Dark energy 9 (appendix 8)

Compare the cosmological constant to the Hubble constant

The cosmological constant is proportional to the variation of the constant

Hubble proof:

The cosmological constant in the theory of relativity 'General Albert

Einstein represents the dark energy that is linked to the gravitational inverse, in

the following equations, E represents the cosmological constant, due

it represents the dark energy.

Let us write H for the constant Habble and write v for the expansion velocity

of the universe.

For an expansion velocity of the universe constant, the Hubble constant is

constant, as the expansion rate of the Universe is currently accelerating,

This expansion velocity is variable, then:

d(v) = d(H) (equation 1),

For an acceleration of the expansion of the Universe Current constant, the constant

cosmological constant is E, then:

E is proportional to d(v) or:

E = (constant) [d (v)] (Equation 2),

according to equation 1 and equation 2, we deduce that:

E = (constant) [d (H)] (equation 3),

The cosmological constant is proportional to the variation of the constant Hubble.
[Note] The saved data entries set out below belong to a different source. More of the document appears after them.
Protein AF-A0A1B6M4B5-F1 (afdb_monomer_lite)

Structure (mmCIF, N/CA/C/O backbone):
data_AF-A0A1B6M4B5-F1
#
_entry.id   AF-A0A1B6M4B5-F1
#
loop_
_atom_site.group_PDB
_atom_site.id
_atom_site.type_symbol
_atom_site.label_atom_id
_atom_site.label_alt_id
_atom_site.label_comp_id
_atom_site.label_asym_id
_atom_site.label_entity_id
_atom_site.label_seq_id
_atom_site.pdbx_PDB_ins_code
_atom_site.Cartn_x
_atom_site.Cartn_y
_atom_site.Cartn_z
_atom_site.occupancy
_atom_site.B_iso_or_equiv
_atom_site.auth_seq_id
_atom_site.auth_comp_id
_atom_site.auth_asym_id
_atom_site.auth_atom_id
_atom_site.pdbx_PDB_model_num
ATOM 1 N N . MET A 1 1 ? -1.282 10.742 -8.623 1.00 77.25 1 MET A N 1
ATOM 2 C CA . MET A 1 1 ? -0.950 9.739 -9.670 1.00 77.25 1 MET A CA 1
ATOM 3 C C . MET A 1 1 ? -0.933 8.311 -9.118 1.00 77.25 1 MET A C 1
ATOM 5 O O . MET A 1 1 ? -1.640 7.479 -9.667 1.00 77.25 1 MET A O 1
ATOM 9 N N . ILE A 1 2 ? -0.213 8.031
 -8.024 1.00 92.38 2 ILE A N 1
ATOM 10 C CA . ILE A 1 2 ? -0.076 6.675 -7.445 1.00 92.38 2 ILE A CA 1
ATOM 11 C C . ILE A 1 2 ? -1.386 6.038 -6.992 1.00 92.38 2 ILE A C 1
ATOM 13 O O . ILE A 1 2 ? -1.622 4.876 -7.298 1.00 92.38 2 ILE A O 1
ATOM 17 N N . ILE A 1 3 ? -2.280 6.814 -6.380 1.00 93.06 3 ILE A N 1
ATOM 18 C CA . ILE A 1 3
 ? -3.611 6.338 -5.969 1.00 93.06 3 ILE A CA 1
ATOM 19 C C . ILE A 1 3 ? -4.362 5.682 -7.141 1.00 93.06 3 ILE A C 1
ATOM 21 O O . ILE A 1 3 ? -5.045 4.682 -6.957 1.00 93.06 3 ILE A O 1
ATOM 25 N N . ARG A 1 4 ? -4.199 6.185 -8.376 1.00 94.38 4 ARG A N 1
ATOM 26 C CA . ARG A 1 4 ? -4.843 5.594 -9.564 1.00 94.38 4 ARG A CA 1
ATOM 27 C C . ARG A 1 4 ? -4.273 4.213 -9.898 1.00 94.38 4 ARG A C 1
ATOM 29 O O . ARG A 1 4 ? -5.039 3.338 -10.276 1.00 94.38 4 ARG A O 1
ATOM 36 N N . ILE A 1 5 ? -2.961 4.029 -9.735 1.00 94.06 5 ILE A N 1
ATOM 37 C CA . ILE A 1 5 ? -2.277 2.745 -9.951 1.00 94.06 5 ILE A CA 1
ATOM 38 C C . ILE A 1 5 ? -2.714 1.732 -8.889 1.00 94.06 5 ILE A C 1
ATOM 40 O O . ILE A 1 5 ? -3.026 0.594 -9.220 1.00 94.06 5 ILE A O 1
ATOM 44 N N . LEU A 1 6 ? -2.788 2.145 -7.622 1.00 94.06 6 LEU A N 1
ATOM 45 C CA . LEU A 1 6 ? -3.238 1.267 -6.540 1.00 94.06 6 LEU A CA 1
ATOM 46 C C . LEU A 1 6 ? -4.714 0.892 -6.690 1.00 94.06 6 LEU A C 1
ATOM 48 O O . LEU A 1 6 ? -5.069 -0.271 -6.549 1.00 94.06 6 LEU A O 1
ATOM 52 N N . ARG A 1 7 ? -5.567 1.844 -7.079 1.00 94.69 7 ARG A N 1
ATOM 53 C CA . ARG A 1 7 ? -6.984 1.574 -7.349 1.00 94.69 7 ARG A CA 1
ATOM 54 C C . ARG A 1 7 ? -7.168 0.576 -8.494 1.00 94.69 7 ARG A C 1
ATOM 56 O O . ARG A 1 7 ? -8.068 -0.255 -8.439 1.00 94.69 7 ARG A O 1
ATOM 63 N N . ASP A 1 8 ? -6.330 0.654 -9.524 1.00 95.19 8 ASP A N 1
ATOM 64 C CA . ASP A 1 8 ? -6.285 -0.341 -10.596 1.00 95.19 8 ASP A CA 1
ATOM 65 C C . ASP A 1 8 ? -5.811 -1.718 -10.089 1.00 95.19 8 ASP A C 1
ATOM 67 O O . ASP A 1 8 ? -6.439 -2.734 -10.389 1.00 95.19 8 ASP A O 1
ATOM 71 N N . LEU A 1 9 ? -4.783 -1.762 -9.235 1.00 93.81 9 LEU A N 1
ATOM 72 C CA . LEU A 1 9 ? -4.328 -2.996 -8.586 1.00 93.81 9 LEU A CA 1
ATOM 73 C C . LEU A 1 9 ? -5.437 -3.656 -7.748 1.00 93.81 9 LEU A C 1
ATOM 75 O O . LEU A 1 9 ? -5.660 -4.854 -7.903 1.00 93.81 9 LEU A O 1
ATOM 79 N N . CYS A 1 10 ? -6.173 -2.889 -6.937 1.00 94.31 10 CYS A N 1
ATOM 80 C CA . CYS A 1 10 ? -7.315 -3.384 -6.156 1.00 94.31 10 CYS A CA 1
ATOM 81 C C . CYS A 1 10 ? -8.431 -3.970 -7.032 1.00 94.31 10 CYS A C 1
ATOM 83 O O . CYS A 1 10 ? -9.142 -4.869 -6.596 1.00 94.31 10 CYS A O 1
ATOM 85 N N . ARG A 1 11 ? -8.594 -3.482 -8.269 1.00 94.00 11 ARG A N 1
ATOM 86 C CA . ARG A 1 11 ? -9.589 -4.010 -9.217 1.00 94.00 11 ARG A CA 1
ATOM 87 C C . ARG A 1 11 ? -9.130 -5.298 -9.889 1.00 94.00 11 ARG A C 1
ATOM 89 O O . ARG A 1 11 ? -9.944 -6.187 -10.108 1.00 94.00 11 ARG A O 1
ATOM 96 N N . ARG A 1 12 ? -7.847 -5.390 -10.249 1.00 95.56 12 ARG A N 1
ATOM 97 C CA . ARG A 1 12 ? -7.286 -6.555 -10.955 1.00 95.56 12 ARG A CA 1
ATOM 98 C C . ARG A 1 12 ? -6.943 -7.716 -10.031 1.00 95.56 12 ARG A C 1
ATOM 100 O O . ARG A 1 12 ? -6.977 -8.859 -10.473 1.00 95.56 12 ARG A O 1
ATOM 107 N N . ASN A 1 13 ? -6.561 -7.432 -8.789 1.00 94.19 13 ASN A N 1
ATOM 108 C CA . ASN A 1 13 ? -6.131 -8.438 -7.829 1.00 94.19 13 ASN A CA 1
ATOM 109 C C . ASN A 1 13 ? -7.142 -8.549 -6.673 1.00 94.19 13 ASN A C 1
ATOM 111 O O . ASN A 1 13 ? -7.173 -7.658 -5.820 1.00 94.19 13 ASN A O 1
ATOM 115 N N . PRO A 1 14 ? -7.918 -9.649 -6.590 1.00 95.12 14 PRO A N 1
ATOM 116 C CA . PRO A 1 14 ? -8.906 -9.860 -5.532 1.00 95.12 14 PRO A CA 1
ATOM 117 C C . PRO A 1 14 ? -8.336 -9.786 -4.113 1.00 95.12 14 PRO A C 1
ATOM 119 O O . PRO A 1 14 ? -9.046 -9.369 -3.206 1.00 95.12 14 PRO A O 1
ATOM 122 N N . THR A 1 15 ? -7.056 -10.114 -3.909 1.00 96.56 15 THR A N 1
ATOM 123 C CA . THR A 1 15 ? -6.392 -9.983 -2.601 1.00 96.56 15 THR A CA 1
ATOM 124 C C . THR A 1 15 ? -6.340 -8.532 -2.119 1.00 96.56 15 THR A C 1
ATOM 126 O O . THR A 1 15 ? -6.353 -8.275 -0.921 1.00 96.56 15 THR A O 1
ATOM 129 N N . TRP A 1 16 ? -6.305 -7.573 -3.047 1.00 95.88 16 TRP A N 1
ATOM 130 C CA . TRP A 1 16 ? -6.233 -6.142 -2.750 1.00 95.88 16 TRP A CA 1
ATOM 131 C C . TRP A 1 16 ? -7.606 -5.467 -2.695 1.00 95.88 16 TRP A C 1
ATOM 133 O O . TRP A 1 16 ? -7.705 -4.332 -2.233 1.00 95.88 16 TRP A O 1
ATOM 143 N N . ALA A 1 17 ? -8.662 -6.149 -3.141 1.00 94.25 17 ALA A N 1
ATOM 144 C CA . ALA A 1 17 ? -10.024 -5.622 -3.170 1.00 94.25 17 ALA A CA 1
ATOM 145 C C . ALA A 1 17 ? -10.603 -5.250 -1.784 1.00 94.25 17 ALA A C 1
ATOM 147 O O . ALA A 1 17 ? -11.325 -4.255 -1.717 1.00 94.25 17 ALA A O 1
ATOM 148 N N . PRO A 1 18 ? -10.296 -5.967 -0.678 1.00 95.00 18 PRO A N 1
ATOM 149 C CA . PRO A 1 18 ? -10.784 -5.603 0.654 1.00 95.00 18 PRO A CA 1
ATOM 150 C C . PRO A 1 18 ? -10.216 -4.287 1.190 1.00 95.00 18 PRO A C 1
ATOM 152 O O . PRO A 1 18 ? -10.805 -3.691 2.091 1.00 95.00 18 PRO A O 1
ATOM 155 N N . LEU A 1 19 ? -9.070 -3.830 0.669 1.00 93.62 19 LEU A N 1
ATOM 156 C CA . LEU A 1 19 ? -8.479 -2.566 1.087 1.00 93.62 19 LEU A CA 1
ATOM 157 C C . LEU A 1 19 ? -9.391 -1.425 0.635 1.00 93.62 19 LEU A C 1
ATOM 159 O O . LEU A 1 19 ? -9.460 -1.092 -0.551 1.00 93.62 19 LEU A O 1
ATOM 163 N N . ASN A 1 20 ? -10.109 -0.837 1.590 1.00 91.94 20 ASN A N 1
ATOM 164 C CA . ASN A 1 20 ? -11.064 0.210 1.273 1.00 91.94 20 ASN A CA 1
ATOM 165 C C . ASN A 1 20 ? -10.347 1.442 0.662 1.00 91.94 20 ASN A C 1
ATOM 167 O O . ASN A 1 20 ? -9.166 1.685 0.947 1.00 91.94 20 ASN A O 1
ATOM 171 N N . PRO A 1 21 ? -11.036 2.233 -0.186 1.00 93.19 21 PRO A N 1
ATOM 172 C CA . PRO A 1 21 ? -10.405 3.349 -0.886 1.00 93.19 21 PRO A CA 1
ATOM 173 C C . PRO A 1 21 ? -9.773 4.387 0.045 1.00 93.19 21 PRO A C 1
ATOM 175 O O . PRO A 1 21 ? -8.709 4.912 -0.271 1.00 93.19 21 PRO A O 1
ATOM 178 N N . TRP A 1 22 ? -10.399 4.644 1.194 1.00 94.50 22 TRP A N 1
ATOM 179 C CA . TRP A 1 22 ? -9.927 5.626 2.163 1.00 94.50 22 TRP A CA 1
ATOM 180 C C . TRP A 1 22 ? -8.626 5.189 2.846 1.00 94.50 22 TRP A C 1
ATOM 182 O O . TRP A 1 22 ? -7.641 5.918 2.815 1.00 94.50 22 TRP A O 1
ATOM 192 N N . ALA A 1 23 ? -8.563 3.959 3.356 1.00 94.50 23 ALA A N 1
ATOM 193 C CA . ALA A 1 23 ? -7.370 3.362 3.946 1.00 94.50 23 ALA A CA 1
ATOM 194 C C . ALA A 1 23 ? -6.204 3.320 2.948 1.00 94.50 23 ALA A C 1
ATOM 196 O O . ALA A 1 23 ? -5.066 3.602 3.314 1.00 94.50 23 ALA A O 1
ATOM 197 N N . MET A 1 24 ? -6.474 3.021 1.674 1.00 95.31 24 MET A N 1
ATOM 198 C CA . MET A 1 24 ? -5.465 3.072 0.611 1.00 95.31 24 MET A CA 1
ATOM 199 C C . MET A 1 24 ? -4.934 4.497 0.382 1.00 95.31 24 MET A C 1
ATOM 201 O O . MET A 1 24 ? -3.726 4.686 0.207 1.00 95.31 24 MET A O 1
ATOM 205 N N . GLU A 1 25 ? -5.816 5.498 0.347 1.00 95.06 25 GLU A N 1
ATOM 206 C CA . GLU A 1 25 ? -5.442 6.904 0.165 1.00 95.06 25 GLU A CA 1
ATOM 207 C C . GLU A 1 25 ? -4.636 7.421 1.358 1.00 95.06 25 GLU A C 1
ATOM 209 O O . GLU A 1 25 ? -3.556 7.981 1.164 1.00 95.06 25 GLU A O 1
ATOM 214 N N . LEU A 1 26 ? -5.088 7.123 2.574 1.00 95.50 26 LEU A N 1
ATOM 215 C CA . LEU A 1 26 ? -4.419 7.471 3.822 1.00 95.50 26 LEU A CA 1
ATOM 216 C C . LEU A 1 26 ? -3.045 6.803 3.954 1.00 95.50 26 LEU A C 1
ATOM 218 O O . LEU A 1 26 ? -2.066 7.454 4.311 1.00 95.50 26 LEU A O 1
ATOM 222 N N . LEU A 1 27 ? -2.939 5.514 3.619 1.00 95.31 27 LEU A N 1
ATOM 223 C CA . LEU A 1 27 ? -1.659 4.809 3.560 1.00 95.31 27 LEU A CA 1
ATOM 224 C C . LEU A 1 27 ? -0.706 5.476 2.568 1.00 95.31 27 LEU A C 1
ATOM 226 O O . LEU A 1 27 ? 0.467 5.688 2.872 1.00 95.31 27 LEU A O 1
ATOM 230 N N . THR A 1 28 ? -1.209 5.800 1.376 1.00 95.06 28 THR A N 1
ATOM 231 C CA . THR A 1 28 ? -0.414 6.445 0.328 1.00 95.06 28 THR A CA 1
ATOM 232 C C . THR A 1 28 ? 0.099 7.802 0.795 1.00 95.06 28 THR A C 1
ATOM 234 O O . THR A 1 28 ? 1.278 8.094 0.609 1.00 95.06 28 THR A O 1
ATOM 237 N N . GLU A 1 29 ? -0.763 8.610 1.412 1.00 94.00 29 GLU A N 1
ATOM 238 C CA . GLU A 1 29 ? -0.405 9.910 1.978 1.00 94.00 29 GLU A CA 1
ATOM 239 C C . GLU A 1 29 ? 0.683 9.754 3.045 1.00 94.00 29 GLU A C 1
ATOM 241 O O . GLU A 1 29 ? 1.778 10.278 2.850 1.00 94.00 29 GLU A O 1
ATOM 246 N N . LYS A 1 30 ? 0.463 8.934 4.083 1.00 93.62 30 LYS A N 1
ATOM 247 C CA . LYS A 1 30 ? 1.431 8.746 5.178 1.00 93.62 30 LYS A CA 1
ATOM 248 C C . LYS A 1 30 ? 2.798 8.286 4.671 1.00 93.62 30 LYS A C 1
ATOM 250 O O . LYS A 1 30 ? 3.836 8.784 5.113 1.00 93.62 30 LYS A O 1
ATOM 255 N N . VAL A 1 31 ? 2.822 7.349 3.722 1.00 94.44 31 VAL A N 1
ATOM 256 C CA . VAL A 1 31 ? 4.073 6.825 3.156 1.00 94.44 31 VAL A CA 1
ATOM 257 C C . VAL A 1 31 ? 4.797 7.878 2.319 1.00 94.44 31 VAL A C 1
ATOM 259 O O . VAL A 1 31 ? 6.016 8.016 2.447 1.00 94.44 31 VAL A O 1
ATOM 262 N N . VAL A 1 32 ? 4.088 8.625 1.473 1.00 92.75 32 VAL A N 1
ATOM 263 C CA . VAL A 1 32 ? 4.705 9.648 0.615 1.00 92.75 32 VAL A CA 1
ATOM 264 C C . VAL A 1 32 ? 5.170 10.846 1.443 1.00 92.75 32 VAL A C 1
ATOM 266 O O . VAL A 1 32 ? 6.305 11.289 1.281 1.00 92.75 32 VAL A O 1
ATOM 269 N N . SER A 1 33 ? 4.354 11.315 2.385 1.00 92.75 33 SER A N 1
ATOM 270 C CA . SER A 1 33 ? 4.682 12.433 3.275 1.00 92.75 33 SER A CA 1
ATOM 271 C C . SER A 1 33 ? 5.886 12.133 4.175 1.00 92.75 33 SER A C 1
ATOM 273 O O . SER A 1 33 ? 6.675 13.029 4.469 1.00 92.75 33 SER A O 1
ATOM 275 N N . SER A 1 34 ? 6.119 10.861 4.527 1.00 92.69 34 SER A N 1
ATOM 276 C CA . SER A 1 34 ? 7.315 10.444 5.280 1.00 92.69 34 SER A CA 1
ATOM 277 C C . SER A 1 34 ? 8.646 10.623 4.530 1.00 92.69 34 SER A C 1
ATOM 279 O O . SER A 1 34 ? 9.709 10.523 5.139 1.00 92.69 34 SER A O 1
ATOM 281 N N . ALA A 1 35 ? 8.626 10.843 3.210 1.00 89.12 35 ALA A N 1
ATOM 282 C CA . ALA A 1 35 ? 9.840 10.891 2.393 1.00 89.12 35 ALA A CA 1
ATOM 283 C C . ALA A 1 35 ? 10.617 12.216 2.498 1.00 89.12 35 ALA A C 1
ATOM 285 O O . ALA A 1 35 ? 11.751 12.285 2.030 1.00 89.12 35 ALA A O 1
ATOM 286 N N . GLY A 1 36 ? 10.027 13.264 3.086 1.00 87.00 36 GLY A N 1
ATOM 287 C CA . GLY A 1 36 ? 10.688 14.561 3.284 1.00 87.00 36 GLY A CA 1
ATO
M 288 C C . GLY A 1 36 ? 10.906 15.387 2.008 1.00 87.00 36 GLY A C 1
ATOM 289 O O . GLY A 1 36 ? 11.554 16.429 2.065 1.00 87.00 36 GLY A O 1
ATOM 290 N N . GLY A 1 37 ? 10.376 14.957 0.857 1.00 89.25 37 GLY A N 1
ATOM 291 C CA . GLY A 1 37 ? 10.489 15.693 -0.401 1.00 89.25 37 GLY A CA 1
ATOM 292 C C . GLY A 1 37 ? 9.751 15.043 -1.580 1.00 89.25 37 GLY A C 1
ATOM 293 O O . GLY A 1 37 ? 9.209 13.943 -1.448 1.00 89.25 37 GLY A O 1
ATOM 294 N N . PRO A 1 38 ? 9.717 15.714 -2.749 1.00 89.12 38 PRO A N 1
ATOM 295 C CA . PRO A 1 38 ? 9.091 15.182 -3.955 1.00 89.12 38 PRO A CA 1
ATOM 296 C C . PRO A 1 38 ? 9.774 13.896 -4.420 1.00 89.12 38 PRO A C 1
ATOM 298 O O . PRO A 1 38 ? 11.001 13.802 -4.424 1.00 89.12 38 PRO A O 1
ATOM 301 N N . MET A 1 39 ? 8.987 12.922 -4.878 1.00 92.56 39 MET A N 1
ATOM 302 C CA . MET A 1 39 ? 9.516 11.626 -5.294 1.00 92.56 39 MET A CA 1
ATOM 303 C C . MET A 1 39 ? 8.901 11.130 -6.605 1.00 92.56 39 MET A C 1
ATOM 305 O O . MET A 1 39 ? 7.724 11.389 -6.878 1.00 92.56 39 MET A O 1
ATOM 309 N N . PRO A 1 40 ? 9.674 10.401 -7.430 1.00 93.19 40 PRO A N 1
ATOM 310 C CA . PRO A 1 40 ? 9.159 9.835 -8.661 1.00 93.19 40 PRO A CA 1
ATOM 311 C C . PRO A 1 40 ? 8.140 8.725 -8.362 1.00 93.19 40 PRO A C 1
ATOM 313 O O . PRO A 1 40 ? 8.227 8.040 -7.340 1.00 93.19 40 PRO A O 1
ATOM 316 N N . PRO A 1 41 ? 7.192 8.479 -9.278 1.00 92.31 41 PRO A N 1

In fact one might consider the variation with time, but it gives

when even a good idea of the link between the cosmological constant and Hubble constant.

First discussion and discovery of the equation linking the two constant (Hubble and cosmological):

1 edition (February 6, 2012):

Now I know that the constant in equation 3 is equal to the mean radius R_M

a super cluster of galaxies (I help the values that I obtained in

Energy sombre8 my article, I will give a link later), but

as I had specified, must be taken into account the variation with time,

Equation 1 becomes:

d (v) / d (t) = d (H) / d (t),

and E is proportional cosmological constant ad (v) d (t), and equation 3 becomes:

E = (constant) [d (H) / d (t)],

we know that H = v / r, v for speed and distance r, then as I

already find an expression for the cosmological constant is E:

G (M_O) / [(r_o) (R_M)] = cosmological constant to the observable Universe,

G (M_o) / [(r_o) (R_M)] = (constant) [d (H) / d (t)],

G (M_o) / [(r_o) (R_M)] = (constant) [d (v / r) / d (t)],

deriving v / r and considering that d (v) / d (t) = acceleration of the expansion of

the universe and that is:

d (v) / d (t) = [(N_o) ^{2}] [G (M_o) / [(r_o) ^{2}]
= (A_r),

(N_o) = (r_o) / (R_M), (r_o) = radius of the observable Universe,

A_r being the acceleration gravitational repulsion of the observable Universe, this

which is accelerating the expansion of the observable Universe,

I obtained by simplifying a value for the constant in equation 3, which is

(R_M) and as I get the same result by considering r (in v / r) as

constant, meaning that in this equation 3, we can consider r and R_M

as constant, and both the ratio r / (R_M) = (N_o), here r worth r_o.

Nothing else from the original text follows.